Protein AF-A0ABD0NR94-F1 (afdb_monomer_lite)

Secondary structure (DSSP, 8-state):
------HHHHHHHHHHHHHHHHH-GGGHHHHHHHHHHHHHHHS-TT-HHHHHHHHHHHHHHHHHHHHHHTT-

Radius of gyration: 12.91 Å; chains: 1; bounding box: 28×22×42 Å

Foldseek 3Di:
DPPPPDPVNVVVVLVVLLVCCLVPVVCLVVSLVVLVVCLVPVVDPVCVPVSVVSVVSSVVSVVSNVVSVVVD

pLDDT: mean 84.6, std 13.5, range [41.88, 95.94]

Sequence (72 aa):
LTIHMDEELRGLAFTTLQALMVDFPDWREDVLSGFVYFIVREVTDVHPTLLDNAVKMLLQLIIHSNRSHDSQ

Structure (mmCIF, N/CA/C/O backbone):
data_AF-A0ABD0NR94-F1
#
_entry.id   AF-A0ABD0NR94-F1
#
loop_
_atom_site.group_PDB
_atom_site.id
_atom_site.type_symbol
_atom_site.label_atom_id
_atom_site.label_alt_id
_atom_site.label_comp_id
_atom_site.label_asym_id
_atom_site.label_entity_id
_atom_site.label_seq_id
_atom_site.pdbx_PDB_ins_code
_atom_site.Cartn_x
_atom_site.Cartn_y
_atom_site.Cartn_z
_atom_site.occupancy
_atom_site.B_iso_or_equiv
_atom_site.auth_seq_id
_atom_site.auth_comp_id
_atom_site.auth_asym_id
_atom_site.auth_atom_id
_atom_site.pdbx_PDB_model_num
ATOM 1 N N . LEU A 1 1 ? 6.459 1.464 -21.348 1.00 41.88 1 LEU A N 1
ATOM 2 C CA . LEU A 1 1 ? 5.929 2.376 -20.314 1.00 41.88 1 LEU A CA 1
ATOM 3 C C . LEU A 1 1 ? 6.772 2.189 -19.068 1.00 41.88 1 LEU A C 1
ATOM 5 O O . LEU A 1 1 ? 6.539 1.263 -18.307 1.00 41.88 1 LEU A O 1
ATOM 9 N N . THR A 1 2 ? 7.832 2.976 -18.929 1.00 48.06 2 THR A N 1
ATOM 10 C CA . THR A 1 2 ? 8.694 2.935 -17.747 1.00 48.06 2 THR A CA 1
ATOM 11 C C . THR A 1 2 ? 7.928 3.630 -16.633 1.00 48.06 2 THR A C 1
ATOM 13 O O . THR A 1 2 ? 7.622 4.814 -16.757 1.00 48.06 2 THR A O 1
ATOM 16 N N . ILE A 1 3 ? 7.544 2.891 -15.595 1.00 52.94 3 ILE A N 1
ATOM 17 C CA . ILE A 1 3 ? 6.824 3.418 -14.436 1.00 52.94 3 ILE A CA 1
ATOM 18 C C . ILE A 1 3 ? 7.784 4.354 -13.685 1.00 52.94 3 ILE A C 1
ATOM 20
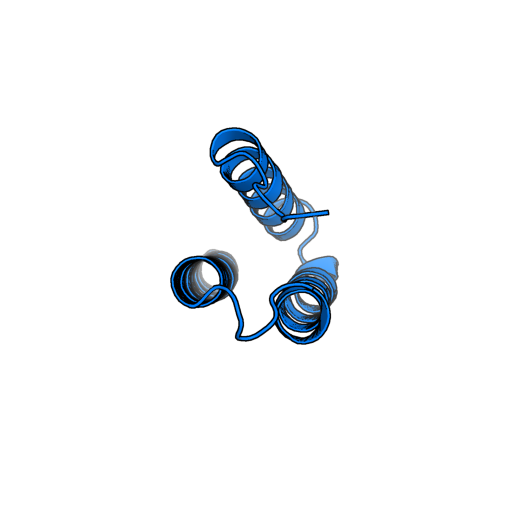 O O . ILE A 1 3 ? 8.487 3.952 -12.768 1.00 52.94 3 ILE A O 1
ATOM 24 N N . HIS A 1 4 ? 7.861 5.613 -14.106 1.00 62.03 4 HIS A N 1
ATOM 25 C CA . HIS A 1 4 ? 8.213 6.722 -13.226 1.00 62.03 4 HIS A CA 1
ATOM 26 C C . HIS A 1 4 ? 6.894 7.210 -12.638 1.00 62.03 4 HIS A C 1
ATOM 28 O O . HIS A 1 4 ? 6.345 8.220 -13.064 1.00 62.03 4 HIS A O 1
ATOM 34 N N . MET A 1 5 ? 6.310 6.426 -11.727 1.00 65.31 5 MET A N 1
ATOM 35 C CA . MET A 1 5 ? 5.229 6.960 -10.909 1.00 65.31 5 MET A CA 1
ATOM 36 C C . MET A 1 5 ? 5.844 8.077 -10.073 1.00 65.31 5 MET A C 1
ATOM 38 O O . MET A 1 5 ? 6.735 7.800 -9.260 1.00 65.31 5 MET A O 1
ATOM 42 N N . ASP A 1 6 ? 5.407 9.305 -10.346 1.00 81.69 6 ASP A N 1
ATOM 43 C CA . ASP A 1 6 ? 5.864 10.517 -9.678 1.00 81.69 6 ASP A CA 1
ATOM 44 C C . ASP A 1 6 ? 5.860 10.307 -8.156 1.00 81.69 6 ASP A C 1
ATOM 46 O O . ASP A 1 6 ? 4.945 9.689 -7.598 1.00 81.69 6 ASP A O 
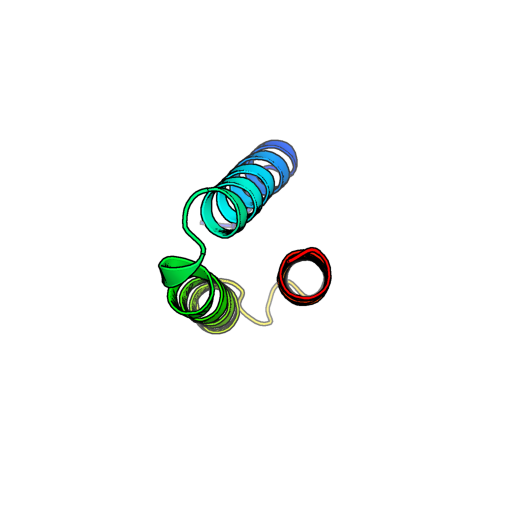1
ATOM 50 N N . GLU A 1 7 ? 6.928 10.736 -7.492 1.00 81.31 7 GLU A N 1
ATOM 51 C CA . GLU A 1 7 ? 7.076 10.576 -6.048 1.00 81.31 7 GLU A CA 1
ATOM 52 C C . GLU A 1 7 ? 5.956 11.297 -5.288 1.00 81.31 7 GLU A C 1
ATOM 54 O O . GLU A 1 7 ? 5.451 10.760 -4.300 
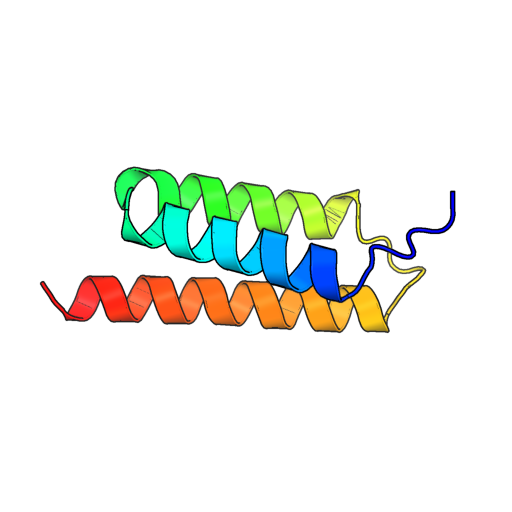1.00 81.31 7 GLU A O 1
ATOM 59 N N . GLU A 1 8 ? 5.484 12.436 -5.803 1.00 86.25 8 GLU A N 1
ATOM 60 C CA . GLU A 1 8 ? 4.339 13.153 -5.246 1.00 86.25 8 GLU A CA 1
ATOM 61 C C . GLU A 1 8 ? 3.060 12.326 -5.376 1.00 86.25 8 GLU A C 1
ATOM 63 O O . GLU A 1 8 ? 2.332 12.146 -4.399 1.00 86.25 8 GLU A O 1
ATOM 68 N N . LEU A 1 9 ? 2.812 11.739 -6.552 1.00 87.31 9 LEU A N 1
ATOM 69 C CA . LEU A 1 9 ? 1.653 10.867 -6.766 1.00 87.31 9 LEU A CA 1
ATOM 70 C C . LEU A 1 9 ? 1.699 9.633 -5.863 1.00 87.31 9 LEU A C 1
ATOM 72 O O . LEU A 1 9 ? 0.662 9.206 -5.356 1.00 87.31 9 LEU A O 1
ATOM 76 N N . ARG A 1 10 ? 2.891 9.080 -5.612 1.00 86.94 10 ARG A N 1
ATOM 77 C CA . ARG A 1 10 ? 3.079 7.973 -4.666 1.00 86.94 10 ARG A CA 1
ATOM 78 C C . ARG A 1 10 ? 2.695 8.381 -3.250 1.00 86.94 10 ARG A C 1
ATOM 80 O O . ARG A 1 10 ? 1.971 7.642 -2.586 1.00 86.94 10 ARG A O 1
ATOM 87 N N . GLY A 1 11 ? 3.173 9.541 -2.803 1.00 90.38 11 GLY A N 1
ATOM 88 C CA . GLY A 1 11 ? 2.856 10.090 -1.487 1.00 90.38 11 GLY A CA 1
ATOM 89 C C . GLY A 1 11 ? 1.362 10.369 -1.320 1.00 90.38 11 GLY A C 1
ATOM 90 O O . GLY A 1 11 ? 0.774 10.012 -0.298 1.00 90.38 11 GLY A O 1
ATOM 91 N N . LEU A 1 12 ? 0.720 10.930 -2.346 1.00 93.12 12 LEU A N 1
ATOM 92 C CA . LEU A 1 12 ? -0.722 11.176 -2.358 1.00 93.12 12 LEU A CA 1
ATOM 93 C C . LEU A 1 12 ? -1.523 9.872 -2.315 1.00 93.12 12 LEU A C 1
ATOM 95 O O . LEU A 1 12 ? -2.385 9.725 -1.452 1.00 93.12 12 LEU A O 1
ATOM 99 N N . ALA A 1 13 ? -1.196 8.901 -3.175 1.00 92.50 13 ALA A N 1
ATOM 100 C CA . ALA A 1 13 ? -1.847 7.593 -3.179 1.00 92.50 13 ALA A CA 1
ATOM 101 C C . ALA A 1 13 ? -1.719 6.904 -1.814 1.00 92.50 13 ALA A C 1
ATOM 103 O O . ALA A 1 13 ? -2.695 6.374 -1.287 1.00 92.50 13 ALA A O 1
ATOM 104 N N . PHE A 1 14 ? -0.537 6.974 -1.201 1.00 93.00 14 PHE A N 1
ATOM 105 C CA . PHE A 1 14 ? -0.312 6.435 0.135 1.00 93.00 14 PHE A CA 1
ATOM 106 C C . PHE A 1 14 ? -1.177 7.103 1.198 1.00 93.00 14 PHE A C 1
ATOM 108 O O . PHE A 1 14 ? -1.810 6.421 2.000 1.00 93.00 14 PHE A O 1
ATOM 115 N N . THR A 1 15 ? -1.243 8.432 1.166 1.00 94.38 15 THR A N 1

☆ ☆ ☆

Instructions for the copy: start at the first entry, stop after the line containing "ATOM 28 O O", keep every line exact, and drop the pictures.

Result of the exercise:
Protein AF-A0ABD0NR94-F1 (afdb_monomer_lite)

Secondary structure (DSSP, 8-state):
------HHHHHHHHHHHHHHHHH-GGGHHHHHHHHHHHHHHHS-TT-HHHHHHHHHHHHHHHHHHHHHHTT-

Radius of gyration: 12.91 Å; chains: 1; bounding box: 28×22×42 Å

Foldseek 3Di:
DPPPPDPVNVVVVLVVLLVCCLVPVVCLVVSLVVLVVCLVPVVDPVCVPVSVVSVVSSVVSVVSNVVSVVVD

pLDDT: mean 84.6, std 13.5, range [41.88, 95.94]

Sequence (72 aa):
LTIHMDEELRGLAFTTLQALMVDFPDWREDVLSGFVYFIVREVTDVHPTLLDNAVKMLLQLIIHSNRSHDSQ

Structure (mmCIF, N/CA/C/O backbone):
data_AF-A0ABD0NR94-F1
#
_entry.id   AF-A0ABD0NR94-F1
#
loop_
_atom_site.group_PDB
_atom_site.id
_atom_site.type_symbol
_atom_site.label_atom_id
_atom_site.label_alt_id
_atom_site.label_comp_id
_atom_site.label_asym_id
_atom_site.label_entity_id
_atom_site.label_seq_id
_atom_site.pdbx_PDB_ins_code
_atom_site.Cartn_x
_atom_site.Cartn_y
_atom_site.Cartn_z
_atom_site.occupancy
_atom_site.B_iso_or_equiv
_atom_site.auth_seq_id
_atom_site.auth_comp_id
_atom_site.auth_asym_id
_atom_site.auth_atom_id
_atom_site.pdbx_PDB_model_num
ATOM 1 N N . LEU A 1 1 ? 6.459 1.464 -21.348 1.00 41.88 1 LEU A N 1
ATOM 2 C CA . LEU A 1 1 ? 5.929 2.376 -20.314 1.00 41.88 1 LEU A CA 1
ATOM 3 C C . LEU A 1 1 ? 6.772 2.189 -19.068 1.00 41.88 1 LEU A C 1
ATOM 5 O O . LEU A 1 1 ? 6.539 1.263 -18.307 1.00 41.88 1 LEU A O 1
ATOM 9 N N . THR A 1 2 ? 7.832 2.976 -18.929 1.00 48.06 2 THR A N 1
ATOM 10 C CA . THR A 1 2 ? 8.694 2.935 -17.747 1.00 48.06 2 THR A CA 1
ATOM 11 C C . THR A 1 2 ? 7.928 3.630 -16.633 1.00 48.06 2 THR A C 1
ATOM 13 O O . THR A 1 2 ? 7.622 4.814 -16.757 1.00 48.06 2 THR A O 1
ATOM 16 N N . ILE A 1 3 ? 7.544 2.891 -15.595 1.00 52.94 3 ILE A N 1
ATOM 17 C CA . ILE A 1 3 ? 6.824 3.418 -14.436 1.00 52.94 3 ILE A CA 1
ATOM 18 C C . ILE A 1 3 ? 7.784 4.354 -13.685 1.00 52.94 3 ILE A C 1
ATOM 20
 O O . ILE A 1 3 ? 8.487 3.952 -12.768 1.00 52.94 3 ILE A O 1
ATOM 24 N N . HIS A 1 4 ? 7.861 5.613 -14.106 1.00 62.03 4 HIS A N 1
ATOM 25 C CA . HIS A 1 4 ? 8.213 6.722 -13.226 1.00 62.03 4 HIS A CA 1
ATOM 26 C C . HIS A 1 4 ? 6.894 7.210 -12.638 1.00 62.03 4 HIS A C 1
ATOM 28 O O . HIS A 1 4 ? 6.345 8.220 -13.064 1.00 62.03 4 HIS A O 1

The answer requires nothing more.